Moderation is a another good habit to practice. I have the tendency to be the kind of person that’s rushing. I like to get to places on time and I like to overbook myself. I’m always trying to pack in as much as I can in one day because I tell myself I will have nothing to do tomorrow. But I’m not one to sit still, at least until now. MS has definitely slowed me down and I like it. Similar to when you have a newborn and you are forced to sit all day feeding them every hour for the first month, there is just no alternative, that’s what you are doing. I can still push myself some days but I feel it afterwards, and whats the rush anyway. I can slow down, stay calm, and go with the flow. Its pretty impossible to rush a 2 1/2 year old anyway, throw in a 7 year old for distraction and double the noise and you’re adding 30 min to everything. Moderation in my health journey is just as important. Its nice to take vitamins and work out everyday but its OK if I don’t. Moderation is looking at the big picture and the long term goal, for the week or the month and deciding to be happy with everything you accomplish.
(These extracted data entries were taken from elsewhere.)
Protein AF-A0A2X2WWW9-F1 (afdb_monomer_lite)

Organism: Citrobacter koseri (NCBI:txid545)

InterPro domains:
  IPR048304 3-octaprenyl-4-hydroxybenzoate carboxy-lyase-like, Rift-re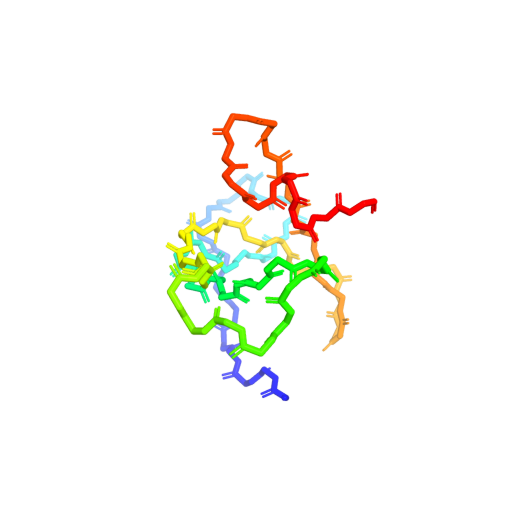lated domain [PF01977] (9-66)

Secondary structure (DSSP, 8-state):
---------STT-SS-EEEEEEEEEE-TT-TT-GGGEEEEEEEEEEEETTEEEE---TTSTHHHH--

Foldseek 3Di:
DDPDPFDPPDPPDPATKPQFDFDWFAQPVCRPDPVRIDTDTFIWGDPDPPDIDGDDDCVDCVVNRPD

Structure (mmCIF, N/CA/C/O backbone):
data_AF-A0A2X2WWW9-F1
#
_entry.id   AF-A0A2X2WWW9-F1
#
loop_
_atom_site.group_PDB
_atom_site.id
_atom_site.type_symbol
_atom_site.label_atom_id
_atom_site.label_alt_id
_atom_site.label_comp_id
_atom_site.label_asym_id
_atom_site.label_entity_id
_atom_site.label_seq_id
_atom_site.pdbx_PDB_ins_code
_atom_site.Cartn_x
_atom_site.Cartn_y
_atom_site.Cartn_z
_atom_site.occupancy
_atom_site.B_iso_or_equiv
_atom_site.auth_seq_id
_atom_site.auth_comp_id
_atom_site.auth_asym_id
_atom_site.auth_atom_id
_atom_site.pdbx_PDB_model_num
ATOM 1 N N . MET A 1 1 ? -12.010 -11.956 -2.097 1.00 30.78 1 MET A N 1
ATOM 2 C CA . MET A 1 1 ? -12.850 -11.884 -0.879 1.00 30.78 1 MET A CA 1
ATOM 3 C C . MET A 1 1 ? -11.914 -12.096 0.304 1.00 30.78 1 MET A C 1
ATOM 5 O O . MET A 1 1 ? -11.348 -13.172 0.400 1.00 30.78 1 MET A O 1
ATOM 9 N N . ILE A 1 2 ? -11.622 -11.058 1.096 1.00 44.25 2 ILE A N 1
ATOM 10 C CA . ILE A 1 2 ? -10.638 -11.145 2.191 1.00 44.25 2 ILE A CA 1
ATOM 11 C C . ILE A 1 2 ? -11.372 -11.632 3.446 1.00 44.25 2 ILE A C 1
ATOM 13 O O . ILE A 1 2 ? -12.063 -10.852 4.095 1.00 44.25 2 ILE A O 1
ATOM 17 N N . PHE A 1 3 ? -11.262 -12.922 3.768 1.00 37.09 3 PHE A N 1
ATOM 18 C CA . PHE A 1 3 ? -11.639 -13.462 5.079 1.00 37.09 3 PHE A CA 1
ATOM 19 C C . PHE A 1 3 ? -10.411 -13.387 5.993 1.00 37.09 3 PHE A C 1
ATOM 21 O O . PHE A 1 3 ? -9.687 -14.362 6.153 1.00 37.09 3 PHE A O 1
ATOM 28 N N . CYS A 1 4 ? -10.133 -12.208 6.552 1.00 47.34 4 CYS A N 1
ATOM 29 C CA . CYS A 1 4 ? -9.080 -12.039 7.551 1.00 47.34 4 CYS A CA 1
ATOM 30 C C . CYS A 1 4 ? -9.712 -11.521 8.844 1.00 47.34 4 CYS A C 1
ATOM 32 O O . CYS A 1 4 ? -10.369 -10.477 8.844 1.00 47.34 4 CYS A O 1
ATOM 34 N N . ARG A 1 5 ? -9.554 -12.271 9.941 1.00 46.75 5 ARG A N 1
ATOM 35 C CA . ARG A 1 5 ? -9.927 -11.807 11.279 1.00 46.75 5 ARG A CA 1
ATOM 36 C C . ARG A 1 5 ? -8.972 -10.670 11.636 1.00 46.75 5 ARG A C 1
ATOM 38 O O . ARG A 1 5 ? -7.789 -10.893 11.854 1.00 46.75 5 ARG A O 1
ATOM 45 N N . CYS A 1 6 ? -9.500 -9.457 11.608 1.00 55.69 6 CYS A N 1
ATOM 46 C CA . CYS A 1 6 ? -8.757 -8.234 11.847 1.00 55.69 6 CYS A CA 1
ATOM 47 C C . CYS A 1 6 ? -8.507 -8.080 13.353 1.00 55.69 6 CYS A C 1
ATOM 49 O O . CYS A 1 6 ? -9.463 -8.026 14.125 1.00 55.69 6 CYS A O 1
ATOM 51 N N . PHE A 1 7 ? -7.241 -8.050 13.765 1.00 58.44 7 PHE A N 1
ATOM 52 C CA . PHE A 1 7 ? -6.846 -7.819 15.154 1.00 58.44 7 PHE A CA 1
ATOM 53 C C . PHE A 1 7 ? -6.425 -6.362 15.328 1.00 58.44 7 PHE A C 1
ATOM 55 O O . PHE A 1 7 ? -5.724 -5.811 14.478 1.00 58.44 7 PHE A O 1
ATOM 62 N N . ALA A 1 8 ? -6.889 -5.725 16.403 1.00 61.22 8 ALA A N 1
ATOM 63 C CA . ALA A 1 8 ? -6.337 -4.447 16.827 1.00 61.22 8 ALA A CA 1
ATOM 64 C C . ALA A 1 8 ? -4.978 -4.766 17.448 1.00 61.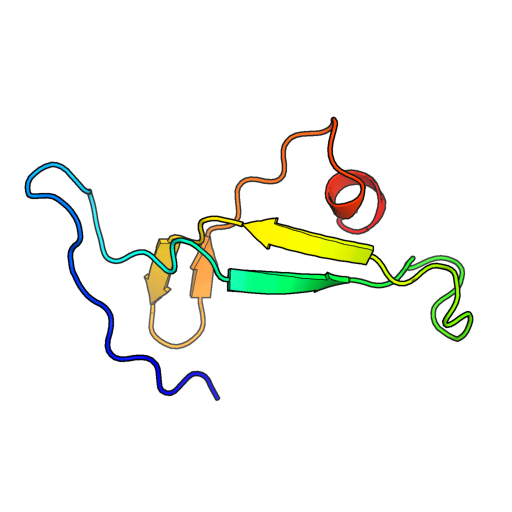22 8 ALA A C 1
ATOM 66 O O . ALA A 1 8 ? -4.916 -5.443 18.472 1.00 61.22 8 ALA A O 1
ATOM 67 N N . SER A 1 9 ? -3.895 -4.392 16.768 1.00 63.72 9 SER A N 1
ATOM 68 C CA . SER A 1 9 ? -2.553 -4.763 17.220 1.00 63.72 9 SER A CA 1
ATOM 69 C C . SER A 1 9 ? -2.064 -3.885 18.372 1.00 63.72 9 SER A C 1
ATOM 71 O O . SER A 1 9 ? -1.167 -4.306 19.096 1.00 63.72 9 SER A O 1
ATOM 73 N N . ASN A 1 10 ? -2.616 -2.678 18.531 1.00 69.81 10 ASN A N 1
ATOM 74 C CA . ASN A 1 10 ? -2.197 -1.706 19.534 1.00 69.81 10 ASN A CA 1
ATOM 75 C C . ASN A 1 10 ? -3.378 -0.826 19.982 1.00 69.81 10 ASN A C 1
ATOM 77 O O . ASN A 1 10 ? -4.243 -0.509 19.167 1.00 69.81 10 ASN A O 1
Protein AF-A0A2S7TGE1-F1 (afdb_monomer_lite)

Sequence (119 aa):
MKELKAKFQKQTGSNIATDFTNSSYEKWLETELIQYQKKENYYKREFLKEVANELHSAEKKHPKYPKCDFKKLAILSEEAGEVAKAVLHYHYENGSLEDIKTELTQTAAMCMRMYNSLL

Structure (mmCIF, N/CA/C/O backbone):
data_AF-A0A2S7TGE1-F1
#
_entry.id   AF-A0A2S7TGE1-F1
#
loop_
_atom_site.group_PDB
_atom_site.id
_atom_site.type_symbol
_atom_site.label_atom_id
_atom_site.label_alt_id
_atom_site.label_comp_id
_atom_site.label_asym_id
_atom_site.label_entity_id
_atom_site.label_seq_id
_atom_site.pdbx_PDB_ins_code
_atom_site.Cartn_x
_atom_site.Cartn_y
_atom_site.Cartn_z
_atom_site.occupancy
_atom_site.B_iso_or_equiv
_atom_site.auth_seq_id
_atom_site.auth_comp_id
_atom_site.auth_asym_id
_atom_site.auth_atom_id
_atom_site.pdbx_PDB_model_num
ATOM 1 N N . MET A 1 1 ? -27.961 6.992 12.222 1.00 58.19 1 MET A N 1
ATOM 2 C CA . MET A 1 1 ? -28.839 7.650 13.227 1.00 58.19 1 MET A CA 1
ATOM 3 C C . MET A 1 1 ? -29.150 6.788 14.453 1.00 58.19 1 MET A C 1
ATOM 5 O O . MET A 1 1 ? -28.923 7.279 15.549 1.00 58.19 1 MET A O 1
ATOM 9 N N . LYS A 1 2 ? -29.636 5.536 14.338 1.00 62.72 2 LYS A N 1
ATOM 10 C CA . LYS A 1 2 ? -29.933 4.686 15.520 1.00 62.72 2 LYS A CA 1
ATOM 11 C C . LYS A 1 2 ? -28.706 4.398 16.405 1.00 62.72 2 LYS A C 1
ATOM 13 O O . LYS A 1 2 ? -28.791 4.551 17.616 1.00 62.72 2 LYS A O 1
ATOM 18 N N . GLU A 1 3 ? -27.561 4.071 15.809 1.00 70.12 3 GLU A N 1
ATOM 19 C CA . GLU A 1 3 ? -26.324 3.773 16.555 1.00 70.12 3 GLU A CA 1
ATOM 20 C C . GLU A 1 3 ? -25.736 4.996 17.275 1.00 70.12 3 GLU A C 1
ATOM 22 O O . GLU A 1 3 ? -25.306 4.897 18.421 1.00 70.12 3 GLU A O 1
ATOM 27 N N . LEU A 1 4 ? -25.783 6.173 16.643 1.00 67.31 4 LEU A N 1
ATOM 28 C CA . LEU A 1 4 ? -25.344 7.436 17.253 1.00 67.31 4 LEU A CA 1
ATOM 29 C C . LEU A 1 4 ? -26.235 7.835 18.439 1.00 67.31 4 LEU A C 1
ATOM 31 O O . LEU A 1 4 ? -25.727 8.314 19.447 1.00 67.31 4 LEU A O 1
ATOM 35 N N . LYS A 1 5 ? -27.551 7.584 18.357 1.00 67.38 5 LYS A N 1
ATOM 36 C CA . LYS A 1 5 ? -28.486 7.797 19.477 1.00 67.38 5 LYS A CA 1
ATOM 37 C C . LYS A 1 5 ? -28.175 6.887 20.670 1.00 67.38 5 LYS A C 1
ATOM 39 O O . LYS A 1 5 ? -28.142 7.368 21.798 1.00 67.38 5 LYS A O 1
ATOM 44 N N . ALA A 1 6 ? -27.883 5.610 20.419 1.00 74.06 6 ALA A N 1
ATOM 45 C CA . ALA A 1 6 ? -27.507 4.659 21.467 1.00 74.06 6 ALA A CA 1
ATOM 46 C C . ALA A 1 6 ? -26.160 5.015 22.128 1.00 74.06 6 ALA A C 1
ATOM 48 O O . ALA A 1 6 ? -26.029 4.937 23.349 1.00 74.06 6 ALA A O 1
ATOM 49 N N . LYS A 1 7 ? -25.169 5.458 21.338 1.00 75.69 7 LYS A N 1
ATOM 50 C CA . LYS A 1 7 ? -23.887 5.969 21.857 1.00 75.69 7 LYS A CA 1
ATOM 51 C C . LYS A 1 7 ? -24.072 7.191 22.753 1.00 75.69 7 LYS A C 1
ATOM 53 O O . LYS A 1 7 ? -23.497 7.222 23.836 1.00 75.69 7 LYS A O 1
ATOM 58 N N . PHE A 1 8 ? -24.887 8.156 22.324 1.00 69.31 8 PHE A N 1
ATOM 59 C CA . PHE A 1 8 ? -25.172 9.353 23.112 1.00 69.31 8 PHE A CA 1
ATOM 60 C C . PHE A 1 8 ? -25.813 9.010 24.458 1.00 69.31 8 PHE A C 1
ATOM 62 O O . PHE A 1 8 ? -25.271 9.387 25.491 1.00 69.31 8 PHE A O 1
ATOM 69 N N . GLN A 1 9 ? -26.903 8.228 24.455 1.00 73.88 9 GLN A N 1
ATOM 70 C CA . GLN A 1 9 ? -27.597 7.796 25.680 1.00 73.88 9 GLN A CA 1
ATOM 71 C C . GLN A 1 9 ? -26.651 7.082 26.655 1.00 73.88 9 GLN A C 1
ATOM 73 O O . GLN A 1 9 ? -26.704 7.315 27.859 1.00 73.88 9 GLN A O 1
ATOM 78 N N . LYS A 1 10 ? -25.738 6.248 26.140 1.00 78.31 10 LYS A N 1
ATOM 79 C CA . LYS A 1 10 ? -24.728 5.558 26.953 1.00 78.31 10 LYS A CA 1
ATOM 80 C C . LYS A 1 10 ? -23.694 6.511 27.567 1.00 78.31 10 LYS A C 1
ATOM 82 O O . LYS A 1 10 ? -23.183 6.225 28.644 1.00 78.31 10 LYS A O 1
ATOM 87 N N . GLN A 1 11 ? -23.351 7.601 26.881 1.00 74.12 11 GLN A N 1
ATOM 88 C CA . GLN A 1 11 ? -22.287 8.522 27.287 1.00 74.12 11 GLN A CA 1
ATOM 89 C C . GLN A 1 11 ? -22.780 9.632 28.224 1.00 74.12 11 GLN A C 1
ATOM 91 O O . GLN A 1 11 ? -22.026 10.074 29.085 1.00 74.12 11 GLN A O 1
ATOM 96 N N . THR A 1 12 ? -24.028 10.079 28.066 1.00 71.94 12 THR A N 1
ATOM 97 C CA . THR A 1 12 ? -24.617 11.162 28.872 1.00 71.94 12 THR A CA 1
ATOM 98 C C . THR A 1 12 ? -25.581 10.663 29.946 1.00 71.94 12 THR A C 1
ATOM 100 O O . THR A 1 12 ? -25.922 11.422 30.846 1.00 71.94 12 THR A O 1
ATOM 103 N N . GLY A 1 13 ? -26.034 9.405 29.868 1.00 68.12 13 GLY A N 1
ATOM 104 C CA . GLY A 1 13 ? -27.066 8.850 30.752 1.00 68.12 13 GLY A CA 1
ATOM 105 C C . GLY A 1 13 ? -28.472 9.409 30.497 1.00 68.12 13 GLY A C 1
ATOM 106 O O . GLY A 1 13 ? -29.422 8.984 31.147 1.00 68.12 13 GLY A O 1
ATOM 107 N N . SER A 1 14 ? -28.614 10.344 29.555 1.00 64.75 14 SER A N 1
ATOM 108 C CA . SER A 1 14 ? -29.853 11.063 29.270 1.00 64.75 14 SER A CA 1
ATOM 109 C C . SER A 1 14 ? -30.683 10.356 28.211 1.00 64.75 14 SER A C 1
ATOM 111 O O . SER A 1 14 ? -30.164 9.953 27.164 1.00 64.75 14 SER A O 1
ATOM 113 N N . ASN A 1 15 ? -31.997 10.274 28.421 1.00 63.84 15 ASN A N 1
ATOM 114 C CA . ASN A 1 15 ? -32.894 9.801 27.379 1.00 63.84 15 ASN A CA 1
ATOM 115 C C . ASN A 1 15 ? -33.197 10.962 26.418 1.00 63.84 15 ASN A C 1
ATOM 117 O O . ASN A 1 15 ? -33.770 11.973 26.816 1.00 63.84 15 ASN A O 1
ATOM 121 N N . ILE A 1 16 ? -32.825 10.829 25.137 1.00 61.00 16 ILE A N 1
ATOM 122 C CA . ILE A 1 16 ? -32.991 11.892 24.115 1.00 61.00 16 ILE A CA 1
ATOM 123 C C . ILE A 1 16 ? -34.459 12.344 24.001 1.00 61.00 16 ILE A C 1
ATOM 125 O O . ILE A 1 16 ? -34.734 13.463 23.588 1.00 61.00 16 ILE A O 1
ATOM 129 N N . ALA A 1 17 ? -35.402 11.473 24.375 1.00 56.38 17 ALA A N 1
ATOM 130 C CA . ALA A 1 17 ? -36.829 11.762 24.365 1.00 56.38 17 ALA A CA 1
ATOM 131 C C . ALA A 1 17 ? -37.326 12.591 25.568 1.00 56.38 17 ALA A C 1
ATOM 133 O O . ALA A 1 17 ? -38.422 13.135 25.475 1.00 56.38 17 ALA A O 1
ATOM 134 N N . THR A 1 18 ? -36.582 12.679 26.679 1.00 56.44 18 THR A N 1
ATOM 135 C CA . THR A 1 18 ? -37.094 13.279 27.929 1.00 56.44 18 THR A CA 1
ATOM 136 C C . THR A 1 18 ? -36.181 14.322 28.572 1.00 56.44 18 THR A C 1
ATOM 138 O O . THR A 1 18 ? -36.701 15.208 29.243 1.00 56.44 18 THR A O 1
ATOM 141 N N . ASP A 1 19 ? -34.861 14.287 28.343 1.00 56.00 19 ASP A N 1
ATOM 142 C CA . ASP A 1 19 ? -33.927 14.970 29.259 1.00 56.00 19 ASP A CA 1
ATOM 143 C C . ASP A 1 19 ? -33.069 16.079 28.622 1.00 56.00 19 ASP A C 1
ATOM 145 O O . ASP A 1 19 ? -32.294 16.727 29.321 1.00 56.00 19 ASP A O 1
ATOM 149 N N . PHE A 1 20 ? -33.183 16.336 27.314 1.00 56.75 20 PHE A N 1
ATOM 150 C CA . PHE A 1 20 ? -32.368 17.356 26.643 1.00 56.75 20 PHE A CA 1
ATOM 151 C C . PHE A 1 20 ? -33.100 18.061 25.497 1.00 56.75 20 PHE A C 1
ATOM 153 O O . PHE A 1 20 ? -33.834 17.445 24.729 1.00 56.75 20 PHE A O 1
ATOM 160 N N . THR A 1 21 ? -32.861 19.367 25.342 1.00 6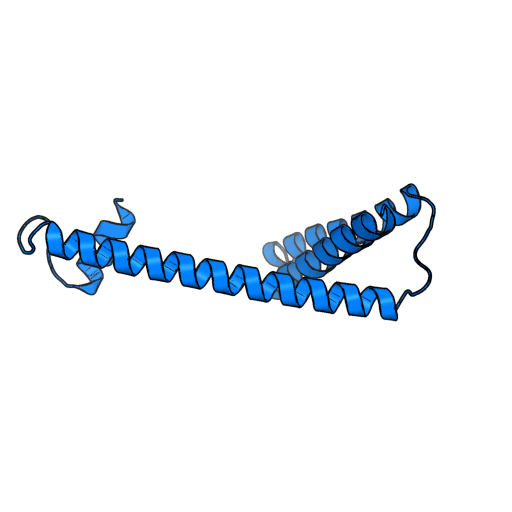2.81 21 THR A N 1
ATOM 161 C CA . THR A 1 21 ? -33.332 20.127 24.176 1.00 62.81 21 THR A CA 1
ATOM 162 C C . THR A 1 21 ? -32.620 19.644 22.906 1.00 62.81 21 THR A C 1
ATOM 164 O O . THR A 1 21 ? -31.435 19.299 22.958 1.00 62.81 21 THR A O 1
ATOM 167 N N . ASN A 1 22 ? -33.309 19.666 21.753 1.00 66.19 22 ASN A N 1
ATOM 168 C CA . ASN A 1 22 ? -32.735 19.301 20.441 1.00 66.19 22 ASN A CA 1
ATOM 169 C C . ASN A 1 22 ? -31.346 19.933 20.202 1.00 66.19 22 ASN A C 1
ATOM 171 O O . ASN A 1 22 ? -30.442 19.259 19.718 1.00 66.19 22 ASN A O 1
ATOM 175 N N . SER A 1 23 ? -31.140 21.169 20.673 1.00 71.88 23 SER A N 1
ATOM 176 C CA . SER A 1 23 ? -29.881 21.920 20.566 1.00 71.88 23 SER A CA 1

These are a few of the choices I am making to slow down my life and practice self care. I’m sure I will be adding to my list as chronic illness has a way of changing over time. What life changes have you made to preserve your health? I think its important to create goals that you want to meet and that you will realistically be able to meet. Once my children are older I plan to hit the gym harder but I just want to enjoy this time with them while they are young. Life is short.